# For what value of $(a+b)$ will all roots of $f(x)=x^4-8x^3+ax^2+bx+16$ be positive?

I was thinking of using Descartes’ rule of signs, from which I find there are at most 2 positive roots and 2 negative roots of the given equation.

Also, $f(\infty)>0$ and $f(0)>0$ imply that either there are no real roots or 2 real roots in $(0,\infty)$. Similar is the case for $(-\infty,0)$.

If I could factor $f'(x)=4x^3-24x^2+2ax+b$ and find its roots, then the real and distinct roots of $f(x)$ will be separated by those of $f'(x)$. How do I solve the problem?

#### Solutions Collecting From Web of "For what value of $(a+b)$ will all roots of $f(x)=x^4-8x^3+ax^2+bx+16$ be positive?"

Let us consider first the case when $b=-32$.
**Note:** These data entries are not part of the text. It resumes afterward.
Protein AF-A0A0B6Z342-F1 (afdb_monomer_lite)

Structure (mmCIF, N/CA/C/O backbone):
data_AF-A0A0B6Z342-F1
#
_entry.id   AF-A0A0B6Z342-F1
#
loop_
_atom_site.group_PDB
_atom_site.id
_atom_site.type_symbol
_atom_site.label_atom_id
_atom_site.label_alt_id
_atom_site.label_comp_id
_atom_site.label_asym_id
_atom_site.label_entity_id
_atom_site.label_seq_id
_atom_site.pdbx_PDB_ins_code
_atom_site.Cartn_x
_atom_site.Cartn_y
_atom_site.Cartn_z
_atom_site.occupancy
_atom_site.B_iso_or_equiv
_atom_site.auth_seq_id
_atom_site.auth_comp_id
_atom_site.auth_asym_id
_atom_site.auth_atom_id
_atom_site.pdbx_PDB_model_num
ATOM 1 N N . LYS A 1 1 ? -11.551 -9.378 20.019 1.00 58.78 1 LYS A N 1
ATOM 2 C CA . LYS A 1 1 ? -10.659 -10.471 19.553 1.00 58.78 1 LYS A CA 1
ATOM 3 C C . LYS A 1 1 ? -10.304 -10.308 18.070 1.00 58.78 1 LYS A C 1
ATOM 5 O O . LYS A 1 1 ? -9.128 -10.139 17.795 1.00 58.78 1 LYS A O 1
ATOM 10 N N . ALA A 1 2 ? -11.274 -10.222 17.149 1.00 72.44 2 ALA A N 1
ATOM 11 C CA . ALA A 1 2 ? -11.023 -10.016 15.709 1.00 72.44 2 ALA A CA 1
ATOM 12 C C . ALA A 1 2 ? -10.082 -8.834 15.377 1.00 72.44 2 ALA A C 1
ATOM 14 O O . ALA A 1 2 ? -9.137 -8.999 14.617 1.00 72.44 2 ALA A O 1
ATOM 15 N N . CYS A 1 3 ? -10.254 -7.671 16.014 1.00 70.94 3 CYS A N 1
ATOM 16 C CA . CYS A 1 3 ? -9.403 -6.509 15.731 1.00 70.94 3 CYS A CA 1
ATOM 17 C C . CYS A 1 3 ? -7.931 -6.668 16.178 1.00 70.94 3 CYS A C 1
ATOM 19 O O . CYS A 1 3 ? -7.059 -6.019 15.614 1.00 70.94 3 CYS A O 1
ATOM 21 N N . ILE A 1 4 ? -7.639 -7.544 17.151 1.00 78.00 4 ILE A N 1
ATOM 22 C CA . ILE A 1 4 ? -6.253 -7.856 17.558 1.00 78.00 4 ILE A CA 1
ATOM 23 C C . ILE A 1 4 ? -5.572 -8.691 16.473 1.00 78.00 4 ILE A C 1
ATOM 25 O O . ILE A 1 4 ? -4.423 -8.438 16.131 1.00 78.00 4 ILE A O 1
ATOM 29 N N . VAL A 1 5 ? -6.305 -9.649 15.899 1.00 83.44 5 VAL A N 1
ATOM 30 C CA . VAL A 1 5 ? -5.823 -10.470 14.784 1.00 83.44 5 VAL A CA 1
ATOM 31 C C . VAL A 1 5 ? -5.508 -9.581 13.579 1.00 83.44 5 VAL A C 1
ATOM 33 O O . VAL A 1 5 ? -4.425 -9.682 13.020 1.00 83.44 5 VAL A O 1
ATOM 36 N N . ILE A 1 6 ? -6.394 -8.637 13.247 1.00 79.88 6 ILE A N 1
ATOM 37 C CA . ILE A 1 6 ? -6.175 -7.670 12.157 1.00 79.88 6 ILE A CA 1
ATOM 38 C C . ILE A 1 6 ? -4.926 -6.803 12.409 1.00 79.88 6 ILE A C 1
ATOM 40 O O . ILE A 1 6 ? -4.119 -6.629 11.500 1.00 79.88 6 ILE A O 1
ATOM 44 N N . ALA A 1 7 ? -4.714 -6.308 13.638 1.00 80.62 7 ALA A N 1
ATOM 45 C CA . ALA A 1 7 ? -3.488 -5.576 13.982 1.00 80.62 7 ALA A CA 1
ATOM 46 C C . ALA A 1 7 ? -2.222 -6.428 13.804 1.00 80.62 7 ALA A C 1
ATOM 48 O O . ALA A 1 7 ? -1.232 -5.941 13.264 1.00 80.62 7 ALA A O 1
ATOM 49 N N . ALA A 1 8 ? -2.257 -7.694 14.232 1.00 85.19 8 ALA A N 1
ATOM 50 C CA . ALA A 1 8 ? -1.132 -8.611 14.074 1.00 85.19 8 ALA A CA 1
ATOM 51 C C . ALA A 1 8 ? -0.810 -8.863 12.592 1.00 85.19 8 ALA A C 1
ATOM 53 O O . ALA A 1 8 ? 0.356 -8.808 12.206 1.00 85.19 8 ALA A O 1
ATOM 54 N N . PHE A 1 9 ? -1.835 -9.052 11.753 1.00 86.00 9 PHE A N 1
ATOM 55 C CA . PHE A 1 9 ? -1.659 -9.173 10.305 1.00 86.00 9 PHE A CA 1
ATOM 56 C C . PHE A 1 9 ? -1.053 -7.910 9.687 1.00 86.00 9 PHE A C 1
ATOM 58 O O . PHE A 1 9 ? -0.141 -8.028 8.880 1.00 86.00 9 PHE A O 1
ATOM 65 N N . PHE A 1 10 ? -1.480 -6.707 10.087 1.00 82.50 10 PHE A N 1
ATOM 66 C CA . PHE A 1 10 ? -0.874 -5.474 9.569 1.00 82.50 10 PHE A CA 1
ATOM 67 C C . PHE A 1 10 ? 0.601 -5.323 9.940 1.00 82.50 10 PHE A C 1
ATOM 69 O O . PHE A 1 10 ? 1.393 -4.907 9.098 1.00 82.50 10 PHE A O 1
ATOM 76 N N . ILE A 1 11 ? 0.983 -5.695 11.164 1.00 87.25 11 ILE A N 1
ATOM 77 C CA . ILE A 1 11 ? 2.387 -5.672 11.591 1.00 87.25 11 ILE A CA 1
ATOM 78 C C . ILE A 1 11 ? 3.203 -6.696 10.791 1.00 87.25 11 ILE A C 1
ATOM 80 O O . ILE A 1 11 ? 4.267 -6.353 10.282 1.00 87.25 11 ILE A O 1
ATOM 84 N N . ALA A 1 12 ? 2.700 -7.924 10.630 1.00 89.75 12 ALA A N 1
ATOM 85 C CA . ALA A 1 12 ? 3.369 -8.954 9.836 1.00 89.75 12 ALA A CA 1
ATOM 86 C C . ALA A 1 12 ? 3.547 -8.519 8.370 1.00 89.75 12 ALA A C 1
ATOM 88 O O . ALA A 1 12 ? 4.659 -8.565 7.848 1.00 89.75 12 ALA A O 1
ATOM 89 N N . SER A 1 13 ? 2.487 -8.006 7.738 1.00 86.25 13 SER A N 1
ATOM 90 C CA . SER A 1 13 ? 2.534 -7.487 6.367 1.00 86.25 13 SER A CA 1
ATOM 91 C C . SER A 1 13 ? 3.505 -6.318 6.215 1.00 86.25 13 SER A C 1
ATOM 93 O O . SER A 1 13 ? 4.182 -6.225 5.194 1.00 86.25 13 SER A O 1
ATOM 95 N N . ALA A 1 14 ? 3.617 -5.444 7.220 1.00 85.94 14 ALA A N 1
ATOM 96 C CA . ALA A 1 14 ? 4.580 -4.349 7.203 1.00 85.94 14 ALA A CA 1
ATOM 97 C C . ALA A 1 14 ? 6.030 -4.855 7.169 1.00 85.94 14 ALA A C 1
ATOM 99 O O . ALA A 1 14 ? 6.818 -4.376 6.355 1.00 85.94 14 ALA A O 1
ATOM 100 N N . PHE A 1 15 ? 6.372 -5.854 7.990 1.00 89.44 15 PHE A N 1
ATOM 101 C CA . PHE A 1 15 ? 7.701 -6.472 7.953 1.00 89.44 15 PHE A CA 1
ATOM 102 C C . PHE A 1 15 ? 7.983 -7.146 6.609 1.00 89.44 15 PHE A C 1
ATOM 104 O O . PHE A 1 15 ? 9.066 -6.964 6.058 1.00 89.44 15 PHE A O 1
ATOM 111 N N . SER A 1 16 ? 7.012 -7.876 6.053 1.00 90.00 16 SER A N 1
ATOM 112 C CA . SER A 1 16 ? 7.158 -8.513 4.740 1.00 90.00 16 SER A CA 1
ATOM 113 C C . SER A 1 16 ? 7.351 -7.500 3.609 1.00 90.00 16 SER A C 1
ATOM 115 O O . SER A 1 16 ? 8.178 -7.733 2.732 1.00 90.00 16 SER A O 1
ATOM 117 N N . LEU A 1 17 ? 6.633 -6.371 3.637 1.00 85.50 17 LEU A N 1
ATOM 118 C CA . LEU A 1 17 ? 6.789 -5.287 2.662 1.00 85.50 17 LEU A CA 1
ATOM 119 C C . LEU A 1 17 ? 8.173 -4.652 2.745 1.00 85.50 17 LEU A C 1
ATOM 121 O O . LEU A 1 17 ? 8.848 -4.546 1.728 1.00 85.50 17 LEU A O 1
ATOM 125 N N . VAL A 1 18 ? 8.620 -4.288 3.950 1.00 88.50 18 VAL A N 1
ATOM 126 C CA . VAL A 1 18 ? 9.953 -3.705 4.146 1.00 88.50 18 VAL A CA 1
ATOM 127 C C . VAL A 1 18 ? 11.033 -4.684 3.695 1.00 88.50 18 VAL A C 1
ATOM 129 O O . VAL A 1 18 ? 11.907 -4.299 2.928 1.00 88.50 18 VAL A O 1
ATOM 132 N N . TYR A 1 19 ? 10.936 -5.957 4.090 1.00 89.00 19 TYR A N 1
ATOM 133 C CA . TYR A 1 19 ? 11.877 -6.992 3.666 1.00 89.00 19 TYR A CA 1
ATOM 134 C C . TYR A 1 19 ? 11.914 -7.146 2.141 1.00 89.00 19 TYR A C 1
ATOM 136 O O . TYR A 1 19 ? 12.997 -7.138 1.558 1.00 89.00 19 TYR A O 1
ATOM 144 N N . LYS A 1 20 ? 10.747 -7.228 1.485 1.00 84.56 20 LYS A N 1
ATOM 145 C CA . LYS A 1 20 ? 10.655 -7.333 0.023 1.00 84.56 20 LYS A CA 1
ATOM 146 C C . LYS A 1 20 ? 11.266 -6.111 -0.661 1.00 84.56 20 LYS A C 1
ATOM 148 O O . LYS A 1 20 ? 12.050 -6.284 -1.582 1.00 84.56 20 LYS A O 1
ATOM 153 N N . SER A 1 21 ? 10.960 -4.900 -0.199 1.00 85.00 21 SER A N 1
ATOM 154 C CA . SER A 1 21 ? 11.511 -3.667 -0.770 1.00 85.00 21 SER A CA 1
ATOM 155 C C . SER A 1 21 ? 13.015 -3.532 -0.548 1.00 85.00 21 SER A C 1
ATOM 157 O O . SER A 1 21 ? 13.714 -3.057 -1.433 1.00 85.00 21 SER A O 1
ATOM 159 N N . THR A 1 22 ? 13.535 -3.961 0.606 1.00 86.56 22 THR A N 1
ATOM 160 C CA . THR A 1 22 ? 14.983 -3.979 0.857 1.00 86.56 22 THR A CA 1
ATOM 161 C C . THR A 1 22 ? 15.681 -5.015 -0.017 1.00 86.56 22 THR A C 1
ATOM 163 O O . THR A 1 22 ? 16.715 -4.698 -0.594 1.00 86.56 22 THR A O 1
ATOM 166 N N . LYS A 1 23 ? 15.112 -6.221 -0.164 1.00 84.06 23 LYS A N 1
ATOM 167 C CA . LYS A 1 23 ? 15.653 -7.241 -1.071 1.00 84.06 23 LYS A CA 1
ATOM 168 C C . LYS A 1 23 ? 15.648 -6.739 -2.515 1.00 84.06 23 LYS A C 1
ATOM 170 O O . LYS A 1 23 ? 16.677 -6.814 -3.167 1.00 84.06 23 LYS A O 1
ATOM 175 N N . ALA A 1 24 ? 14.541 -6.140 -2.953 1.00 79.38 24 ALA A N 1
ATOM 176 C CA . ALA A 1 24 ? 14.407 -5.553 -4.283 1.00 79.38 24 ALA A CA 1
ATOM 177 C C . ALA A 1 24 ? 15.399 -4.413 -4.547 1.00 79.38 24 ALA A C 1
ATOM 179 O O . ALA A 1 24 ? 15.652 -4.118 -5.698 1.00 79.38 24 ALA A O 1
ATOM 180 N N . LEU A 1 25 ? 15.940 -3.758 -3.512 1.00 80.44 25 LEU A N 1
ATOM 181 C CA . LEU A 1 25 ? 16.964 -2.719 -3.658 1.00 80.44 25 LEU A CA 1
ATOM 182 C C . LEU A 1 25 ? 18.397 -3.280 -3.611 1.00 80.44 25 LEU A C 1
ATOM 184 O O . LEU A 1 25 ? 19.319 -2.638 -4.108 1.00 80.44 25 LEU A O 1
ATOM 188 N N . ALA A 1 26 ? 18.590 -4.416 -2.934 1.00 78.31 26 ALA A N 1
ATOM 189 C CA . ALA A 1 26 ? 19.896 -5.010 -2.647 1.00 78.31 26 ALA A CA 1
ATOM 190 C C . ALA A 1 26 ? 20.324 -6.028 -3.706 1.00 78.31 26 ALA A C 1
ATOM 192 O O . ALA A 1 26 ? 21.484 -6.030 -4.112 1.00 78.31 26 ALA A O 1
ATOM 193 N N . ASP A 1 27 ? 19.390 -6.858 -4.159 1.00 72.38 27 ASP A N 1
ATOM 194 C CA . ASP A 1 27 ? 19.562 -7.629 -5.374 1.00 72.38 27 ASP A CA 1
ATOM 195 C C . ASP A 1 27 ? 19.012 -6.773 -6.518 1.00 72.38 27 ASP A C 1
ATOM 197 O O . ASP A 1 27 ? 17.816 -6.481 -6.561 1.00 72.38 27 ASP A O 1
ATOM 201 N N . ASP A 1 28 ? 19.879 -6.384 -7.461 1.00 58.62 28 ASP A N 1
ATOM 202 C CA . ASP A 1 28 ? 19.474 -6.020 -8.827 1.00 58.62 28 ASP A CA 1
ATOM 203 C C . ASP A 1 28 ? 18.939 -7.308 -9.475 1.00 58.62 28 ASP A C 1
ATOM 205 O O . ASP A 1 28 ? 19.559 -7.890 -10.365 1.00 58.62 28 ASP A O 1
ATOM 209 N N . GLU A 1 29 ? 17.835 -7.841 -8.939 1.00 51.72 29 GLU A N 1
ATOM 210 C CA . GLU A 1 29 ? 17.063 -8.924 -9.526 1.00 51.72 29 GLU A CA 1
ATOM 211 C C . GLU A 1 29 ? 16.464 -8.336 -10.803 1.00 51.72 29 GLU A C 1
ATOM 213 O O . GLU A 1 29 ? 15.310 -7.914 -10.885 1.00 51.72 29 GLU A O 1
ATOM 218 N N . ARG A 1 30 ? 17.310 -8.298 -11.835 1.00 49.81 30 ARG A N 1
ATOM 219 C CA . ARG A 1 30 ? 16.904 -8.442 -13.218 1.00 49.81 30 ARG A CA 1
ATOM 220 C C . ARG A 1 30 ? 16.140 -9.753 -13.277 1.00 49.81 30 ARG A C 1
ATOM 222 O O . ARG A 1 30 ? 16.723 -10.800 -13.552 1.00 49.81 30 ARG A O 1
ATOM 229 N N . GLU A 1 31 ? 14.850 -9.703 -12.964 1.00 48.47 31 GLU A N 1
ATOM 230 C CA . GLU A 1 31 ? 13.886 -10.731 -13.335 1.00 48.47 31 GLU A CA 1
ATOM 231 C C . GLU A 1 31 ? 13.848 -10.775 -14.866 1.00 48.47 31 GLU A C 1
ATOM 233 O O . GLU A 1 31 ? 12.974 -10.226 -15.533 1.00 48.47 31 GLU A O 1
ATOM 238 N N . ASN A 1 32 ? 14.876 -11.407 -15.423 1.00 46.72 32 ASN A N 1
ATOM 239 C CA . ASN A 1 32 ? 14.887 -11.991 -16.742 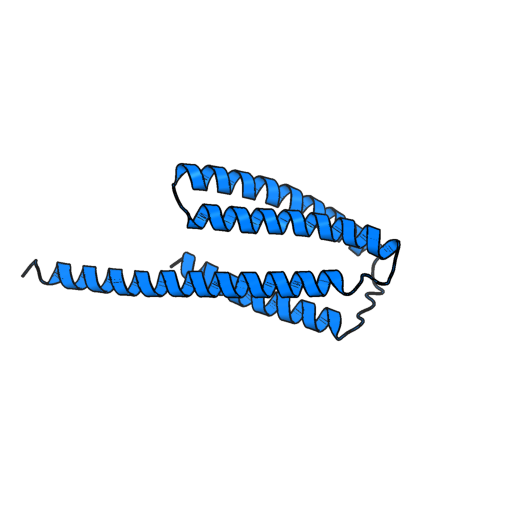1.00 46.72 32 ASN A CA 1
ATOM 240 C C . ASN A 1 32 ? 14.091 -13.287 -16.646 1.00 46.72 32 ASN A C 1
ATOM 242 O O . ASN A 1 32 ? 14.671 -14.357 -16.745 1.00 46.72 32 ASN A O 1
ATOM 246 N N . GLU A 1 33 ? 12.793 -13.204 -16.395 1.00 47.91 33 GLU A N 1
ATOM 247 C CA . GLU A 1 33 ? 11.887 -14.323 -16.608 1.00 47.91 33 GLU A CA 1
ATOM 248 C C . GLU A 1 33 ? 10.462 -13.762 -16.725 1.00 47.91 33 GLU A C 1
ATOM 250 O O . GLU A 1 33 ? 9.907 -13.184 -15.795 1.00 47.91 33 GLU A O 1
ATOM 255 N N . GLU A 1 34 ? 9.920 -13.911 -17.939 1.00 54.53 34 GLU A N 1
ATOM 256 C CA . GLU A 1 34 ? 8.505 -13.789 -18.302 1.00 54.53 34 GLU A CA 1
ATOM 257 C C . GLU A 1 34 ? 7.930 -12.361 -18.443 1.00 54.53 34 GLU A C 1
ATOM 259 O O . GLU A 1 34 ? 7.086 -11.908 -17.670 1.00 54.53 34 GLU A O 1
ATOM 264 N N . GLU A 1 35 ? 8.280 -11.678 -19.544 1.00 59.97 35 GLU A N 1
ATOM 265 C CA . GLU A 1 35 ? 7.536 -10.501 -20.045 1.00 59.97 35 GLU A CA 1
ATOM 266 C C . GLU A 1 35 ? 6.018 -10.789 -20.140 1.00 59.97 35 GLU A C 1
ATOM 268 O O . GLU A 1 35 ? 5.198 -9.931 -19.815 1.00 59.97 35 GLU A O 1
ATOM 273 N N . GLU A 1 36 ? 5.631 -12.031 -20.463 1.00 62.06 36 GLU A N 1
ATOM 274 C CA . GLU A 1 36 ? 4.231 -12.480 -20.465 1.00 62.06 36 GLU A CA 1
ATOM 275 C C . GLU A 1 36 ? 3.597 -12.515 -19.063 1.00 62.06 36 GLU A C 1
ATOM 277 O O . GLU A 1 36 ? 2.464 -12.054 -18.884 1.00 62.06 36 GLU A O 1
ATOM 282 N N . ALA A 1 37 ? 4.318 -12.994 -18.043 1.00 67.06 37 ALA A N 1
ATOM 283 C CA . ALA A 1 37 ? 3.823 -12.990 -16.667 1.00 67.06 37 ALA A CA 1
ATOM 284 C C . ALA A 1 37 ? 3.725 -11.569 -16.110 1.00 67.06 37 ALA A C 1
ATOM 286 O O . ALA A 1 37 ? 2.791 -11.266 -15.363 1.00 67.06 37 ALA A O 1
ATOM 287 N N . ARG A 1 38 ? 4.627 -10.666 -16.515 1.00 68.81 38 ARG A N 1
ATOM 288 C CA . ARG A 1 38 ? 4.551 -9.246 -16.148 1.00 68.81 38 ARG A CA 1
ATOM 289 C C . ARG A 1 38 ? 3.289 -8.588 -16.690 1.00 68.81 38 ARG A C 1
ATOM 291 O O . ARG A 1 38 ? 2.579 -7.958 -15.913 1.00 68.81 38 ARG A O 1
ATOM 298 N N . ILE A 1 39 ? 2.947 -8.810 -17.961 1.00 74.12 39 ILE A N 1
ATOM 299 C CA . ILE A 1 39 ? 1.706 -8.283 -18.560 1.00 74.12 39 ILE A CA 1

$$f_1(x)=x^4-8x^3+ax^2-32x+16=0\iff a=\frac{-x^4+8x^3+32x-16}{x^2}$$
Now, let
$$g(x):=\frac{-x^4+8x^3+32x-16}{x^2}$$
Then,
$$g'(x)=\frac{-2 (x-2)^3 (x+2)}{x^3}$$

So, $g(x)$ is increasing for $x\lt -2$ or $0\lt x\lt 2$, and is decreasing for $-2\lt x\lt 0$ or $x\gt 2$ with $\lim_{x\to\pm\infty}g(x)=-\infty,\lim_{x\to 0^{\pm}}g(x)=-\infty$.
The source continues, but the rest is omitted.